Last fortnight, however, came surprising news: The Delhi High Court said that the brothers would have to pay up after all. They immediately resigned from their posts at their hospital chain, Fortis, and the company’s shares went up 24 per cent. And now, Bloomberg has reported that the two brothers appear to have taken $78 million out of Fortis last year without board approval. Regulators are looking into the accusation.
And because karma -- or Indian institutions -- might take a while to catch up with you (but when it happens your bones are in danger of being ground exceedingly small), it turns out that the Singh brothers are also being sued by a New York investor who accuses them of siphoning off about $300 million from a financial-services firm they also control.
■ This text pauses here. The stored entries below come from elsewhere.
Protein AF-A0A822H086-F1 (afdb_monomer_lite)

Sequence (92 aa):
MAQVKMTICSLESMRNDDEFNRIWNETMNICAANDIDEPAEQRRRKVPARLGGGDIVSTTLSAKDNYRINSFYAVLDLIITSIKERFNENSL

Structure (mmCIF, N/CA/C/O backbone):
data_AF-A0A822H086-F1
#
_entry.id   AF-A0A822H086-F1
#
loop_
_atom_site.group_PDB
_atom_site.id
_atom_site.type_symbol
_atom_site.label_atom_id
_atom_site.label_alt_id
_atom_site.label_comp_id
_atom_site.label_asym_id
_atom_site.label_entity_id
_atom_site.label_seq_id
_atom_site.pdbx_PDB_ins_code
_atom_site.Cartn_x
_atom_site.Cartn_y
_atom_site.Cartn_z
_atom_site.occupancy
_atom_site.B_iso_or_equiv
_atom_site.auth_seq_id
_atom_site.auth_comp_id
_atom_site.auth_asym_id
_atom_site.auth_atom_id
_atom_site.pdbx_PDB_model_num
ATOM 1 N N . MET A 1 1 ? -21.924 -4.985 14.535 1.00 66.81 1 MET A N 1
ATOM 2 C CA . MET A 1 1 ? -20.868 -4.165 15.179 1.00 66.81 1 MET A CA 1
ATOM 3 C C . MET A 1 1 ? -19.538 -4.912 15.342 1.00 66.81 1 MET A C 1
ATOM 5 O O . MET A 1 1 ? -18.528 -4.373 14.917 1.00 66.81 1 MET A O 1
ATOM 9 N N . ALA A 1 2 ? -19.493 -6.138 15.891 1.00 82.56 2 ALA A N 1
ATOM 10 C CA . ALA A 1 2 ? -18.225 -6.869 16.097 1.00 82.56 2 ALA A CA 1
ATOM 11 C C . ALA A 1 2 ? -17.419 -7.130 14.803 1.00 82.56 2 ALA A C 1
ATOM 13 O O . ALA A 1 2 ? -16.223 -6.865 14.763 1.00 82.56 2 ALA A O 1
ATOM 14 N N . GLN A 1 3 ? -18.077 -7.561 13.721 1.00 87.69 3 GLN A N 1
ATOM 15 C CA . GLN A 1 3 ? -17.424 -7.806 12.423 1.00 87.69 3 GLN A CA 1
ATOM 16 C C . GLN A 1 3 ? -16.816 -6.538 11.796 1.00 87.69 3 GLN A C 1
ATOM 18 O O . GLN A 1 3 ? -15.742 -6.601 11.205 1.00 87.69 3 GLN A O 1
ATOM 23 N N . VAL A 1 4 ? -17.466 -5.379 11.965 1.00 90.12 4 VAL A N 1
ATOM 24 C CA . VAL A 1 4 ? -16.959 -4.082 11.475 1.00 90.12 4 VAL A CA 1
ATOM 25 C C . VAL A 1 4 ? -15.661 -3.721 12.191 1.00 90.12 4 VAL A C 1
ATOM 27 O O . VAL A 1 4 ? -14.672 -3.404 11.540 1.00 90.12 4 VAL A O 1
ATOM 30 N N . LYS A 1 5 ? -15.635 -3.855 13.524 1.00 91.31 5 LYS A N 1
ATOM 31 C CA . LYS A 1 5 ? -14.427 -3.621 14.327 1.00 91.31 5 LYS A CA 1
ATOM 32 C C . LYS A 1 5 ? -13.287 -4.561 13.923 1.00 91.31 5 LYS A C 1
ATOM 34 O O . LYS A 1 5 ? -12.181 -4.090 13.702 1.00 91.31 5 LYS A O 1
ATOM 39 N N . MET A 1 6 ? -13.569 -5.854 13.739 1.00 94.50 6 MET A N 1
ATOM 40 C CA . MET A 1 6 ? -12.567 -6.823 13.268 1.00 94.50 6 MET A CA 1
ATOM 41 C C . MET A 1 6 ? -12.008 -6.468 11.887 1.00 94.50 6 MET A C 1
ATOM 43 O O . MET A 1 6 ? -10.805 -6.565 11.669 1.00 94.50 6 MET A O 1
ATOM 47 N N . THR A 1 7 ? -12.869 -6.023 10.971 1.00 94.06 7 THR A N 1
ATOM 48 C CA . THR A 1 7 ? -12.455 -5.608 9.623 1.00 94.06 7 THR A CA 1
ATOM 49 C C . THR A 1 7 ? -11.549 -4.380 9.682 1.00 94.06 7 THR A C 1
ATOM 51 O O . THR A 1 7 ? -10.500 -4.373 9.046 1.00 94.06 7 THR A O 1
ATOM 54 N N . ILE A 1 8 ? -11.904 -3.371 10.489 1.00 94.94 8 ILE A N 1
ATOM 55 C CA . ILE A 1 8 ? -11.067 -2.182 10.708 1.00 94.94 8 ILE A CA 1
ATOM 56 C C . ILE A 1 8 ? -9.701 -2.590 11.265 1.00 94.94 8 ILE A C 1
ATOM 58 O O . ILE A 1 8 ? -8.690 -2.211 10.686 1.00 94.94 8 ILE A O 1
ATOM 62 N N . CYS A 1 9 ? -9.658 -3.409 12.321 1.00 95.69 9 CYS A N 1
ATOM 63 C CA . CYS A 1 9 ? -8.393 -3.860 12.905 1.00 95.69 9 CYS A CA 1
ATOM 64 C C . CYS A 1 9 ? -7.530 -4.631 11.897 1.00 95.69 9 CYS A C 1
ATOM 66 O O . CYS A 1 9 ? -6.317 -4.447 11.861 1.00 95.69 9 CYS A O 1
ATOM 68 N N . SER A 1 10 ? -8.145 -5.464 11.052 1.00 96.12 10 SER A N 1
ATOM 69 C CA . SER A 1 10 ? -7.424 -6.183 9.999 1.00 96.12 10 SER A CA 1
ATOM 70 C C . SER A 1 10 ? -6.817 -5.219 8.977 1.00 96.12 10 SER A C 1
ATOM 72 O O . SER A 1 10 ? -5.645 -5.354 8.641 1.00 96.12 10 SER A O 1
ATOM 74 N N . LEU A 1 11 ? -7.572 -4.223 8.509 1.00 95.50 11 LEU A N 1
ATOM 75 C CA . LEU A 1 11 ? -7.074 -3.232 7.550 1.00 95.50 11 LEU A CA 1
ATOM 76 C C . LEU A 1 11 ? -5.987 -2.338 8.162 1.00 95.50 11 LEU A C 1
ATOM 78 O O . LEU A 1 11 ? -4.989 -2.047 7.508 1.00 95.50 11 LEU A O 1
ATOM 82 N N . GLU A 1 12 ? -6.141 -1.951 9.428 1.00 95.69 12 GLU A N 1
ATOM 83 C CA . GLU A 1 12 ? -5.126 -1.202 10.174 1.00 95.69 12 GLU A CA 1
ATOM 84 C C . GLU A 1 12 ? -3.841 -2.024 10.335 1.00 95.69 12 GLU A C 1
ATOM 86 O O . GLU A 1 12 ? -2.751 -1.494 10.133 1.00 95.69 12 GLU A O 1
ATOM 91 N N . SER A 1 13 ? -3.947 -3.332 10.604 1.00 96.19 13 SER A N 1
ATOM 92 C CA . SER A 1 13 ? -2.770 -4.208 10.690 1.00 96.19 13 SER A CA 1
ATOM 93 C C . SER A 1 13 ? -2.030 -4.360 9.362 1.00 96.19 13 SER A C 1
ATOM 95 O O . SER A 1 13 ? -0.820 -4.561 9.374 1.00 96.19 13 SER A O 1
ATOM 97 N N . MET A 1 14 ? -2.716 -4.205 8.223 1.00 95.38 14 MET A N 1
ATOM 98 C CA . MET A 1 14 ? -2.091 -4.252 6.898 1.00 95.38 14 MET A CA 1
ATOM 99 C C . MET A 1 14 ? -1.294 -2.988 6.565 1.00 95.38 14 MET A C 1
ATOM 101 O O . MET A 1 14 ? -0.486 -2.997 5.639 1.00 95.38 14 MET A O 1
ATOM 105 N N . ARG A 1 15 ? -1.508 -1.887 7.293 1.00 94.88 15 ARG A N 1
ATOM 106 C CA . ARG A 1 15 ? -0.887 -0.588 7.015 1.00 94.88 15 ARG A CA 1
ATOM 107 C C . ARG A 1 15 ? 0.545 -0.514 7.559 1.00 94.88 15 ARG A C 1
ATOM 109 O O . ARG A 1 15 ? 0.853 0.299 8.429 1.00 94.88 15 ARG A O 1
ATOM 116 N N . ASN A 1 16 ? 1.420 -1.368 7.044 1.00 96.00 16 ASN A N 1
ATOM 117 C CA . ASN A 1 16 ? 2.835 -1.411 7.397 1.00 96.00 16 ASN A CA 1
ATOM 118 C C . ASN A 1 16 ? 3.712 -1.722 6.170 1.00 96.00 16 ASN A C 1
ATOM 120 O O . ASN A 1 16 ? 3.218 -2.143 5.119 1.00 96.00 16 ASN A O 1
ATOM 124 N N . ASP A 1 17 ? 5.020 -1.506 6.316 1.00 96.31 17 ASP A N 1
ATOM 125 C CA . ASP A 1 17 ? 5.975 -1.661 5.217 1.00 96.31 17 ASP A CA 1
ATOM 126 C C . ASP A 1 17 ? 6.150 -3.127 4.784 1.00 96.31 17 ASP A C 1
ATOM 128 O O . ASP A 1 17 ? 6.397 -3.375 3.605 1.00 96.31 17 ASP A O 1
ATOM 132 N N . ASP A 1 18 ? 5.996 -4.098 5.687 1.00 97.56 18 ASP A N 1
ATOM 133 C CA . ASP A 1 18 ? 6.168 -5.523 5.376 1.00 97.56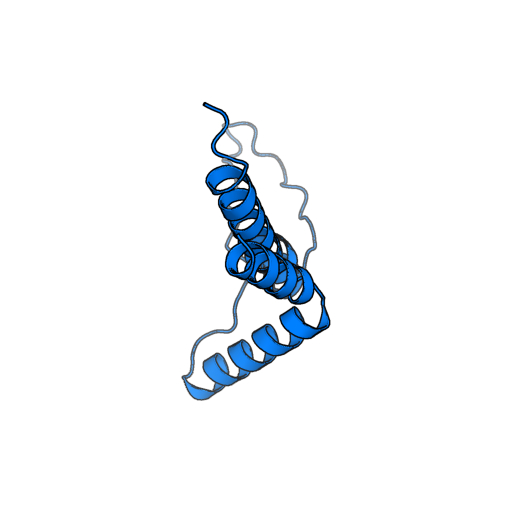 18 ASP A CA 1
ATOM 134 C C . ASP A 1 18 ? 5.049 -6.034 4.463 1.00 97.56 18 ASP A C 1
ATOM 136 O O . ASP A 1 18 ? 5.323 -6.663 3.438 1.00 97.56 18 ASP A O 1
ATOM 140 N N . GLU A 1 19 ? 3.793 -5.696 4.766 1.00 97.31 19 GLU A N 1
ATOM 141 C CA . GLU A 1 19 ? 2.652 -6.035 3.908 1.00 97.31 19 GLU A CA 1
ATOM 142 C C . GLU A 1 19 ? 2.725 -5.320 2.558 1.00 97.31 19 GLU A C 1
ATOM 144 O O . GLU A 1 19 ? 2.473 -5.934 1.516 1.00 97.31 19 GLU A O 1
ATOM 149 N N . PHE A 1 20 ? 3.149 -4.053 2.544 1.00 97.25 20 PHE A N 1
ATOM 150 C CA . PHE A 1 20 ? 3.403 -3.353 1.288 1.00 97.25 20 PHE A CA 1
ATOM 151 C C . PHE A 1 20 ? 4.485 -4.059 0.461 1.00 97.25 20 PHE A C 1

When I listen to glum foreign investors tell their horror stories about Indian partners who weren’t all they seemed, I get the sense that they simply don’t believe that there’s any accountability to be had in India. That the system is stacked against outsiders or the poorly connected. And there’s some truth to that: It's a big reason why India doesn’t look like a great place to do business.
But I also try to argue that, given time, the Indian system can and does work, like it seems to be doing with the Singhs. This is the kind of strength that doing-business indices won’t always catch: the power of free courts and independent regulators, of an active media and powerful activists. As long as India has these, investors will keep on coming -- regardless of the tales their predecessors have to tell.